═══ Materials provided

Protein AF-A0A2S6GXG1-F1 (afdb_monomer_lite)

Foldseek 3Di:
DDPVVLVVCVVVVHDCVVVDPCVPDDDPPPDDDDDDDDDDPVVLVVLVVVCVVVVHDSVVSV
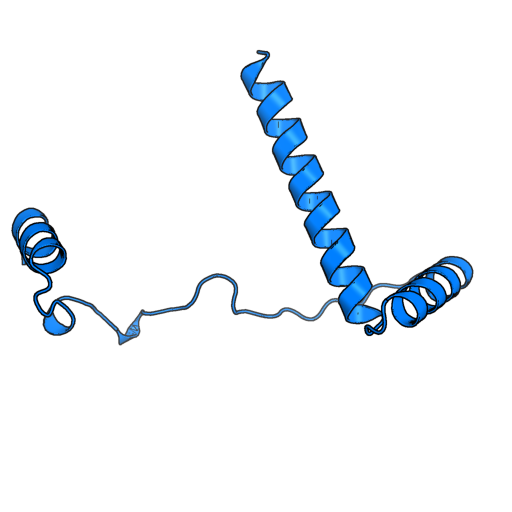VVVVVVVVVVVVVVVVVVVVVD

Organism: NCBI:txid173365

Secondary structure (DSSP, 8-state):
--HHHHHHHHHTT---GGGS-GGG---TT-----------HHHHHHHHHHHHHHT--HHHHHHHHHHHHHHHHHHHHHHHHHT-

Radius of gyration: 21.98 Å; chains: 1; bounding box: 42×41×55 Å

pLDDT: mean 90.19, std 7.78, range [59.84, 98.25]

Structure (mmCIF, N/CA/C/O backbone):
data_AF-A0A2S6GXG1-F1
#
_entry.id   AF-A0A2S6GXG1-F1
#
loop_
_atom_site.group_PDB
_atom_site.id
_atom_site.type_symbol
_atom_site.label_atom_id
_atom_site.label_alt_id
_atom_site.label_comp_id
_atom_site.label_asym_id
_atom_site.label_entity_id
_atom_site.label_seq_id
_atom_site.pdbx_PDB_ins_code
_atom_site.Cartn_x
_atom_site.Cartn_y
_atom_site.Cartn_z
_atom_site.occupancy
_atom_site.B_iso_or_equiv
_atom_site.auth_seq_id
_atom_site.auth_comp_id
_atom_site.auth_asym_id
_atom_site.auth_atom_id
_atom_site.pdbx_PDB_model_num
ATOM 1 N N . MET A 1 1 ? -26.525 -6.091 27.162 1.00 80.25 1 MET A N 1
ATOM 2 C CA . MET A 1 1 ? -25.979 -5.619 28.455 1.00 80.25 1 MET A CA 1
ATOM 3 C C . MET A 1 1 ? -25.800 -4.110 28.404 1.00 80.25 1 MET A C 1
ATOM 5 O O . MET A 1 1 ? -25.899 -3.553 27.312 1.00 80.25 1 MET A O 1
ATOM 9 N N . LYS A 1 2 ? -25.586 -3.446 29.541 1.00 86.94 2 LYS A N 1
ATOM 10 C CA . LYS A 1 2 ? -25.212 -2.022 29.548 1.00 86.94 2 LYS A CA 1
ATOM 11 C C . LYS A 1 2 ? -23.733 -1.859 29.176 1.00 86.94 2 LYS A C 1
ATOM 13 O O . LYS A 1 2 ? -22.966 -2.795 29.367 1.00 86.94 2 LYS A O 1
ATOM 18 N N . ALA A 1 3 ? -23.344 -0.692 28.661 1.00 87.88 3 ALA A N 1
ATOM 19 C CA . ALA A 1 3 ? -21.962 -0.426 28.246 1.00 87.88 3 ALA A CA 1
ATOM 20 C C . ALA A 1 3 ? -20.960 -0.635 29.398 1.00 87.88 3 ALA A C 1
ATOM 22 O O . ALA A 1 3 ? -20.029 -1.413 29.252 1.00 87.88 3 ALA A O 1
ATOM 23 N N . ASP A 1 4 ? -21.244 -0.083 30.580 1.00 91.00 4 ASP A N 1
ATOM 24 C CA . ASP A 1 4 ? -20.363 -0.208 31.753 1.00 91.00 4 ASP A CA 1
ATOM 25 C C . ASP A 1 4 ? -20.130 -1.669 32.192 1.00 91.00 4 ASP A C 1
ATOM 27 O O . ASP A 1 4 ? -19.062 -2.032 32.680 1.00 91.00 4 ASP A O 1
ATOM 31 N N . GLU A 1 5 ? -21.135 -2.534 32.017 1.00 88.75 5 GLU A N 1
ATOM 32 C CA . GLU A 1 5 ? -21.026 -3.967 32.318 1.00 88.75 5 GLU A CA 1
ATOM 33 C C . GLU A 1 5 ? -20.222 -4.715 31.250 1.00 88.75 5 GLU A C 1
ATOM 35 O O . GLU A 1 5 ? -19.544 -5.692 31.564 1.00 88.75 5 GLU A O 1
ATOM 40 N N . PHE A 1 6 ? -20.325 -4.284 29.989 1.00 91.44 6 PHE A N 1
ATOM 41 C CA . PHE A 1 6 ? -19.544 -4.825 28.881 1.00 91.44 6 PHE A CA 1
ATOM 42 C C . PHE A 1 6 ? -18.063 -4.507 29.075 1.00 91.44 6
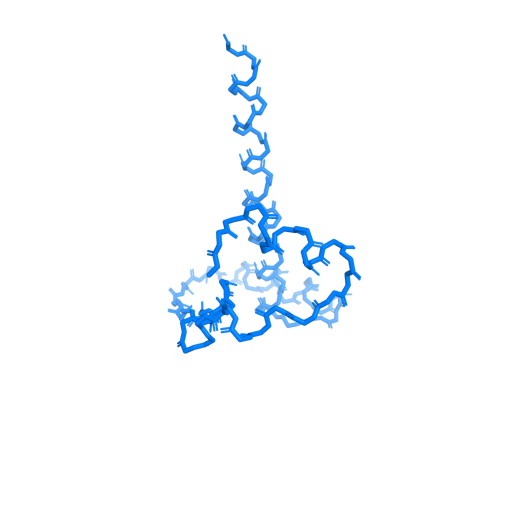 PHE A C 1
ATOM 44 O O . PHE A 1 6 ? -17.247 -5.426 29.046 1.00 91.44 6 PHE A O 1
ATOM 51 N N . ASP A 1 7 ? -17.744 -3.238 29.341 1.00 88.75 7 ASP A N 1
ATOM 52 C CA . ASP A 1 7 ? -16.371 -2.758 29.520 1.00 88.75 7 ASP A CA 1
ATOM 53 C C . ASP A 1 7 ? -15.698 -3.467 30.693 1.00 88.75 7 ASP A C 1
ATOM 55 O O . ASP A 1 7 ? -14.630 -4.053 30.540 1.00 88.75 7 ASP A O 1
ATOM 59 N N . LYS A 1 8 ? -16.381 -3.547 31.841 1.00 93.12 8 LYS A N 1
ATOM 60 C CA . LYS A 1 8 ? -15.866 -4.278 33.001 1.00 93.12 8 LYS A CA 1
ATOM 61 C C . LYS A 1 8 ? -15.588 -5.752 32.685 1.00 93.12 8 LYS A C 1
ATOM 63 O O . LYS A 1 8 ? -14.546 -6.275 33.066 1.00 93.12 8 LYS A O 1
ATOM 68 N N . LYS A 1 9 ? -16.507 -6.429 31.987 1.00 90.50 9 LYS A N 1
ATOM 69 C CA . LYS A 1 9 ? -16.351 -7.849 31.635 1.00 90.50 9 LYS A CA 1
ATOM 70 C C . LYS A 1 9 ? -15.203 -8.065 30.646 1.00 90.50 9 LYS A C 1
ATOM 72 O O . LYS A 1 9 ? -14.508 -9.070 30.753 1.00 90.50 9 LYS A O 1
ATOM 77 N N . PHE A 1 10 ? -15.006 -7.135 29.714 1.00 91.06 10 PHE A N 1
ATOM 78 C CA . PHE A 1 10 ? -13.882 -7.137 28.782 1.00 91.06 10 PHE A CA 1
ATOM 79 C C . PHE A 1 10 ? -12.543 -6.947 29.509 1.00 91.06 10 PHE A C 1
ATOM 81 O O . PHE A 1 10 ? -11.632 -7.753 29.323 1.00 91.06 10 PHE A O 1
ATOM 88 N N . ASP A 1 11 ? -12.446 -5.943 30.383 1.00 92.62 11 ASP A N 1
ATOM 89 C CA . AS
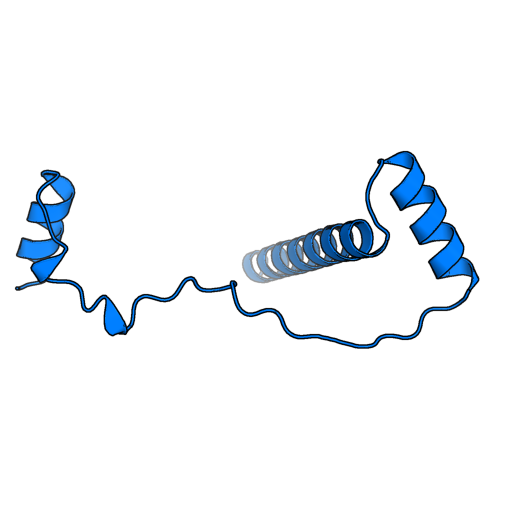P A 1 11 ? -11.221 -5.615 31.126 1.00 92.62 11 ASP A CA 1
ATOM 90 C C . ASP A 1 11 ? -10.810 -6.720 32.112 1.00 92.62 11 ASP A C 1
ATOM 92 O O . ASP A 1 11 ? -9.625 -6.972 32.324 1.00 92.62 11 ASP A O 1
ATOM 96 N N . GLU A 1 12 ? -11.785 -7.429 32.685 1.00 94.69 12 GLU A N 1
ATOM 97 C CA . GLU A 1 12 ? -11.563 -8.594 33.549 1.00 94.69 12 GLU A CA 1
ATOM 98 C C . GLU A 1 12 ? -11.178 -9.867 32.761 1.00 94.69 12 GLU A C 1
ATOM 100 O O . GLU A 1 12 ? -10.970 -10.926 33.356 1.00 94.69 12 GLU A O 1
ATOM 105 N N . GLY A 1 13 ? -11.063 -9.789 31.428 1.00 89.69 13 GLY A N 1
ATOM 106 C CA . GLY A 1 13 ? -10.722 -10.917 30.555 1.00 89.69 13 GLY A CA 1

══════

Set down every record above exactly as it stands, but skip the pictures.

Protein AF-A0A2S6GXG1-F1 (afdb_monomer_lite)

Foldseek 3Di:
DDPVVLVVCVVVVHDCVVVDPCVPDDDPPPDDDDDDDDDDPVVLVVLVVVCVVVVHDSVVSV
VVVVVVVVVVVVVVVVVVVVVD

Organism: NCBI:txid173365

Secondary structure (DSSP, 8-state):
--HHHHHHHHHTT---GGGS-GGG---TT-----------HHHHHHHHHHHHHHT--HHHHHHHHHHHHHHHHHHHHHHHHHT-

Radius of gyration: 21.98 Å; chains: 1; bounding box: 42×41×55 Å

pLDDT: mean 90.19, std 7.78, range [59.84, 98.25]

Structure (mmCIF, N/CA/C/O backbone):
data_AF-A0A2S6GXG1-F1
#
_entry.id   AF-A0A2S6GXG1-F1
#
loop_
_atom_site.group_PDB
_atom_site.id
_atom_site.type_symbol
_atom_site.label_atom_id
_atom_site.label_alt_id
_atom_site.label_comp_id
_atom_site.label_asym_id
_atom_site.label_entity_id
_atom_site.label_seq_id
_atom_site.pdbx_PDB_ins_code
_atom_site.Cartn_x
_atom_site.Cartn_y
_atom_site.Cartn_z
_atom_site.occupancy
_atom_site.B_iso_or_equiv
_atom_site.auth_seq_id
_atom_site.auth_comp_id
_atom_site.auth_asym_id
_atom_site.auth_atom_id
_atom_site.pdbx_PDB_model_num
ATOM 1 N N . MET A 1 1 ? -26.525 -6.091 27.162 1.00 80.25 1 MET A N 1
ATOM 2 C CA . MET A 1 1 ? -25.979 -5.619 28.455 1.00 80.25 1 MET A CA 1
ATOM 3 C C . MET A 1 1 ? -25.800 -4.110 28.404 1.00 80.25 1 MET A C 1
ATOM 5 O O . MET A 1 1 ? -25.899 -3.553 27.312 1.00 80.25 1 MET A O 1
ATOM 9 N N . LYS A 1 2 ? -25.586 -3.446 29.541 1.00 86.94 2 LYS A N 1
ATOM 10 C CA . LYS A 1 2 ? -25.212 -2.022 29.548 1.00 86.94 2 LYS A CA 1
ATOM 11 C C . LYS A 1 2 ? -23.733 -1.859 29.176 1.00 86.94 2 LYS A C 1
ATOM 13 O O . LYS A 1 2 ? -22.966 -2.795 29.367 1.00 86.94 2 LYS A O 1
ATOM 18 N N . ALA A 1 3 ? -23.344 -0.692 28.661 1.00 87.88 3 ALA A N 1
ATOM 19 C CA . ALA A 1 3 ? -21.962 -0.426 28.246 1.00 87.88 3 ALA A CA 1
ATOM 20 C C . ALA A 1 3 ? -20.960 -0.635 29.398 1.00 87.88 3 ALA A C 1
ATOM 22 O O . ALA A 1 3 ? -20.029 -1.413 29.252 1.00 87.88 3 ALA A O 1
ATOM 23 N N . ASP A 1 4 ? -21.244 -0.083 30.580 1.00 91.00 4 ASP A N 1
ATOM 24 C CA . ASP A 1 4 ? -20.363 -0.208 31.753 1.00 91.00 4 ASP A CA 1
ATOM 25 C C . ASP A 1 4 ? -20.130 -1.669 32.192 1.00 91.00 4 ASP A C 1
ATOM 27 O O . ASP A 1 4 ? -19.062 -2.032 32.680 1.00 91.00 4 ASP A O 1
ATOM 31 N N . GLU A 1 5 ? -21.135 -2.534 32.017 1.00 88.75 5 GLU A N 1
ATOM 32 C CA . GLU A 1 5 ? -21.026 -3.967 32.318 1.00 88.75 5 GLU A CA 1
ATOM 33 C C . GLU A 1 5 ? -20.222 -4.715 31.250 1.00 88.75 5 GLU A C 1
ATOM 35 O O . GLU A 1 5 ? -19.544 -5.692 31.564 1.00 88.75 5 GLU A O 1
ATOM 40 N N . PHE A 1 6 ? -20.325 -4.284 29.989 1.00 91.44 6 PHE A N 1
ATOM 41 C CA . PHE A 1 6 ? -19.544 -4.825 28.881 1.00 91.44 6 PHE A CA 1
ATOM 42 C C . PHE A 1 6 ? -18.063 -4.507 29.075 1.00 91.44 6
 PHE A C 1
ATOM 44 O O . PHE A 1 6 ? -17.247 -5.426 29.046 1.00 91.44 6 PHE A O 1
ATOM 51 N N . ASP A 1 7 ? -17.744 -3.238 29.341 1.00 88.75 7 ASP A N 1
ATOM 52 C CA . ASP A 1 7 ? -16.371 -2.758 29.520 1.00 88.75 7 ASP A CA 1
ATOM 53 C C . ASP A 1 7 ? -15.698 -3.467 30.693 1.00 88.75 7 ASP A C 1
ATOM 55 O O . ASP A 1 7 ? -14.630 -4.053 30.540 1.00 88.75 7 ASP A O 1
ATOM 59 N N . LYS A 1 8 ? -16.381 -3.547 31.841 1.00 93.12 8 LYS A N 1
ATOM 60 C CA . LYS A 1 8 ? -15.866 -4.278 33.001 1.00 93.12 8 LYS A CA 1
ATOM 61 C C . LYS A 1 8 ? -15.588 -5.752 32.685 1.00 93.12 8 LYS A C 1
ATOM 63 O O . LYS A 1 8 ? -14.546 -6.275 33.066 1.00 93.12 8 LYS A O 1
ATOM 68 N N . LYS A 1 9 ? -16.507 -6.429 31.987 1.00 90.50 9 LYS A N 1
ATOM 69 C CA . LYS A 1 9 ? -16.351 -7.849 31.635 1.00 90.50 9 LYS A CA 1
ATOM 70 C C . LYS A 1 9 ? -15.203 -8.065 30.646 1.00 90.50 9 LYS A C 1
ATOM 72 O O . LYS A 1 9 ? -14.508 -9.070 30.753 1.00 90.50 9 LYS A O 1
ATOM 77 N N . PHE A 1 10 ? -15.006 -7.135 29.714 1.00 91.06 10 PHE A N 1
ATOM 78 C CA . PHE A 1 10 ? -13.882 -7.137 28.782 1.00 91.06 10 PHE A CA 1
ATOM 79 C C . PHE A 1 10 ? -12.543 -6.947 29.509 1.00 91.06 10 PHE A C 1
ATOM 81 O O . PHE A 1 10 ? -11.632 -7.753 29.323 1.00 91.06 10 PHE A O 1
ATOM 88 N N . ASP A 1 11 ? -12.446 -5.943 30.383 1.00 92.62 11 ASP A N 1
ATOM 89 C CA . AS
P A 1 11 ? -11.221 -5.615 31.126 1.00 92.62 11 ASP A CA 1
ATOM 90 C C . ASP A 1 11 ? -10.810 -6.720 32.112 1.00 92.62 11 ASP A C 1
ATOM 92 O O . ASP A 1 11 ? -9.625 -6.972 32.324 1.00 92.62 11 ASP A O 1
ATOM 96 N N . GLU A 1 12 ? -11.785 -7.429 32.685 1.00 94.69 12 GLU A N 1
ATOM 97 C CA . GLU A 1 12 ? -11.563 -8.594 33.549 1.00 94.69 12 GLU A CA 1
ATOM 98 C C . GLU A 1 12 ? -11.178 -9.867 32.761 1.00 94.69 12 GLU A C 1
ATOM 100 O O . GLU A 1 12 ? -10.970 -10.926 33.356 1.00 94.69 12 GLU A O 1
ATOM 105 N N . GLY A 1 13 ? -11.063 -9.789 31.428 1.00 89.69 13 GLY A N 1
ATOM 106 C CA . GLY A 1 13 ? -10.722 -10.917 30.555 1.00 89.69 13 GLY A CA 1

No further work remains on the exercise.